University profits more than halve, new report
A new report from Victoria University’s Mitchell Institute shows that Australian university profits plummeted by $1.6 billion to just $669 million in 2020.
Australian Investment in Higher Education report (PDF, 1.77 MB) shows 15 of the 38 universities included in the analysis reported a loss in 2020. However, most struggled to break even with the majority of the sector profits held by just three institutions.
Report author Dr Peter Hurley from Victoria University’s Mitchell Institute said 2020 was not as bad as expected, but warns the worst is still to come.
Our analysis suggests there are some very dark clouds on the horizon,” he said. “
Special government support for the sector ends in 2021. Continuing border closures mean international student revenue is likely to continue to fall well into 2022 and 2023.”
Dr Hurley said international enrolments were falling by 20-25% per year.
Every missed six-monthly intake of international students is costing universities about $1 billion to $1.25 billion.

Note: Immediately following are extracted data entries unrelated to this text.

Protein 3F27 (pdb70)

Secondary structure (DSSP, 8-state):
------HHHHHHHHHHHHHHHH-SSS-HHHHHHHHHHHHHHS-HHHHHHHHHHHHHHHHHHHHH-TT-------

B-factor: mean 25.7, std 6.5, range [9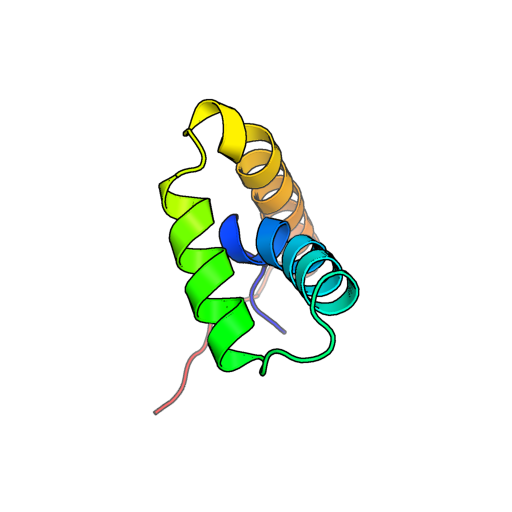.75, 45.14]

Sequence (74 aa):
IRRPMNAFMVWAKDERKRLAQQNPDLHNAELSKMLGKSWKALTLAEKRPFVEEAERLRVQHMQDHPNYKYRPRR

Radius of gyration: 14.7 Å; Cα contacts (8 Å, |Δi|>4): 35; chains: 1; bounding box: 28×37×26 Å

Structure (mmCIF, N/CA/C/O backbone):
data_3F27
#
_entry.id   3F27
#
_cell.length_a   68.753
_cell.length_b   68.753
_cell.length_c   66.329
_cell.angle_alpha   90.000
_cell.angle_beta   90.000
_cell.angle_gamma   120.000
#
_symmetry.space_group_name_H-M   'P 32 2 1'
#
loop_
_entity.id
_entity.type
_entity.pdbx_description
1 polymer "DNA (5'-D(*DGP*DTP*DCP*DTP*DCP*DTP*DAP*DTP*DTP*DGP*DTP*DCP*DCP*DTP*DGP*DG)-3')"
2 polymer "DNA (5'-D(*DCP*DCP*DAP*DGP*DGP*DAP*DCP*DAP*DAP*DTP*DAP*DGP*DAP*DGP*DAP*DC)-3')"
3 polymer 'Transcription factor SOX-17'
#
loop_
_atom_site.group_PDB
_atom_site.id
_atom_site.type_symbol
_atom_site.label_atom_id
_atom_site.label_alt_id
_atom_site.label_comp_id
_atom_site.label_asym_id
_atom_site.label_entity_id
_atom_site.label_seq_id
_atom_site.pdbx_PDB_ins_code
_atom_site.Cartn_x
_atom_site.Cartn_y
_atom_site.Cartn_z
_atom_site.occupancy
_atom_site.B_iso_or_equiv
_atom_site.auth_seq_id
_atom_site.auth_comp_id
_atom_site.auth_asym_id
_atom_site.auth_atom_id
_atom_site.pdbx_PDB_model_num
ATOM 651 N N . ILE C 3 7 ? 12.317 -21.734 -5.468 1.00 26.58 68 ILE D N 1
ATOM 652 C CA . ILE C 3 7 ? 11.439 -20.700 -4.819 1.00 26.89 68 ILE D CA 1
ATOM 653 C C . ILE C 3 7 ? 12.293 -19.529 -4.320 1.00 26.59 68 ILE D C 1
ATOM 654 O O . ILE C 3 7 ? 13.234 -19.737 -3.550 1.00 26.65 68 ILE D O 1
ATOM 659 N N . ARG C 3 8 ? 11.983 -18.301 -4.723 1.00 25.99 69 ARG D N 1
ATOM 660 C CA . ARG C 3 8 ? 12.790 -17.197 -4.205 1.00 25.83 69 ARG D CA 1
ATOM 661 C C . ARG C 3 8 ? 12.182 -16.493 -2.997 1.00 24.66 69 ARG D C 1
ATOM 662 O O . ARG C 3 8 ? 10.992 -16.228 -2.976 1.00 24.89 69 ARG D O 1
ATOM 670 N N . ARG C 3 9 ? 13.009 -16.239 -1.977 1.00 23.77 70 ARG D N 1
ATOM 671 C CA . ARG C 3 9 ? 12.618 -15.494 -0.759 1.00 21.87 70 ARG D CA 1
ATOM 672 C C . ARG C 3 9 ? 11.740 -14.300 -1.119 1.00 21.53 70 ARG D C 1
ATOM 673 O O . ARG C 3 9 ? 11.868 -13.753 -2.246 1.00 21.04 70 ARG D O 1
ATOM 681 N N . PRO C 3 10 ? 10.858 -13.880 -0.172 1.00 20.95 71 PRO D N 1
ATOM 682 C CA . PRO C 3 10 ? 9.977 -12.724 -0.361 1.00 20.52 71 PRO D CA 1
ATOM 683 C C . 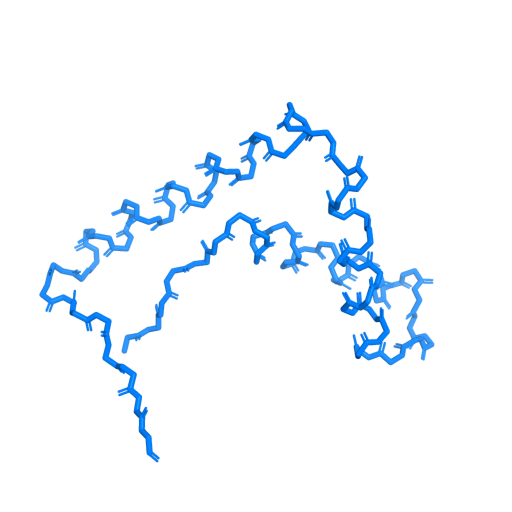PRO C 3 10 ? 10.726 -11.458 -0.059 1.00 20.25 71 PRO D C 1
ATOM 684 O O . PRO C 3 10 ? 11.654 -11.476 0.738 1.00 20.22 71 PRO D O 1
ATOM 688 N N . MET C 3 11 ? 10.325 -10.358 -0.676 1.00 20.90 72 MET D N 1
ATOM 689 C CA . MET C 3 11 ? 11.081 -9.104 -0.531 1.00 21.30 72 MET D CA 1
ATOM 690 C C . MET C 3 11 ? 10.815 -8.465 0.790 1.00 20.60 72 MET D C 1
ATOM 691 O O . MET C 3 11 ? 9.672 -8.454 1.243 1.00 21.71 72 MET D O 1
ATOM 696 N N . ASN C 3 12 ? 11.865 -7.989 1.449 1.00 19.88 73 ASN D N 1
ATOM 697 C CA . ASN C 3 12 ? 11.651 -7.299 2.704 1.00 18.16 73 ASN D CA 1
ATOM 698 C C . ASN C 3 12 ? 11.297 -5.851 2.383 1.00 18.77 73 ASN D C 1
ATOM 699 O O . ASN C 3 12 ? 11.302 -5.448 1.195 1.00 18.60 73 ASN D O 1
ATOM 704 N N . ALA C 3 13 ? 10.964 -5.085 3.426 1.00 18.42 74 ALA D N 1
ATOM 705 C CA . ALA C 3 13 ? 10.660 -3.668 3.322 1.00 17.97 74 ALA D CA 1
ATOM 706 C C . ALA C 3 13 ? 11.601 -2.877 2.409 1.00 18.39 74 ALA D C 1
ATOM 707 O O . ALA C 3 13 ? 11.136 -2.052 1.570 1.00 17.99 74 ALA D O 1
ATOM 709 N N . PHE C 3 14 ? 12.908 -3.117 2.578 1.00 17.95 75 PHE D N 1
ATOM 710 C CA . PHE C 3 14 ? 13.909 -2.369 1.871 1.00 18.27 75 PHE D CA 1
ATOM 711 C C . PHE C 3 14 ? 13.766 -2.771 0.425 1.00 19.22 75 PHE D C 1
ATOM 712 O O . PHE C 3 14 ? 13.427 -1.973 -0.458 1.00 19.35 75 PHE D O 1
ATOM 720 N N . MET C 3 15 ? 13.923 -4.053 0.183 1.00 20.05 76 MET D N 1
ATOM 721 C CA . MET C 3 15 ? 13.840 -4.523 -1.167 1.00 20.60 76 MET D CA 1
ATOM 722 C C . MET C 3 15 ? 12.630 -3.933 -1.916 1.00 21.19 76 MET D C 1
ATOM 723 O O . MET C 3 15 ? 12.763 -3.491 -3.052 1.00 22.21 76 MET D O 1
ATOM 728 N N . VAL C 3 16 ? 11.474 -3.868 -1.268 1.00 21.46 77 VAL D N 1
ATOM 729 C CA . VAL C 3 16 ? 10.234 -3.339 -1.900 1.00 21.25 77 VAL D CA 1
ATOM 730 C C . VAL C 3 16 ? 10.356 -1.869 -2.311 1.00 20.91 77 VAL D C 1
ATOM 731 O O . VAL C 3 16 ? 9.906 -1.481 -3.381 1.00 20.62 77 VAL D O 1
ATOM 735 N N . TRP C 3 17 ? 10.958 -1.077 -1.424 1.00 21.03 78 TRP D N 1
ATOM 736 C CA . TRP C 3 17 ? 11.147 0.347 -1.594 1.00 20.66 78 TRP D CA 1
ATOM 737 C C . TRP C 3 17 ? 12.227 0.557 -2.631 1.00 21.18 78 TRP D C 1
ATOM 738 O O . TRP C 3 17 ? 12.044 1.317 -3.593 1.00 21.73 78 TRP D O 1
ATOM 749 N N . ALA C 3 18 ? 13.341 -0.149 -2.427 1.00 21.41 79 ALA D N 1
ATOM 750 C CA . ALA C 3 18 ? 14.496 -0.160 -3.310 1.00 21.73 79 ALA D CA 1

Most of the universities that didn’t post a loss barely broke even. Almost all the sector’s profits were concentrated in just three institutions, Monash University (A$267 million), University of Melbourne (A$178 million) and University of Sydney (A$107 million). All three had very high exposure to the international student markets, with more than 50% of student revenue from international students, but they were able to generate a profit due to their investments.
This shows that it is the smaller, less prestigious universities that have not had a cashed up philanthropic alumni to donate funds over the years, that are most likely to struggle to survive,” Dr Hurley said.
Smaller universities are more likely to cater to the average Australian students.
We know these universities are making huge cuts to teaching and courses and that means a reduced education experience for Australian students.
Previous reports from the Mitchell Institute have highlighted that Australian students’ educational experience is likely subsidised by revenue from international students.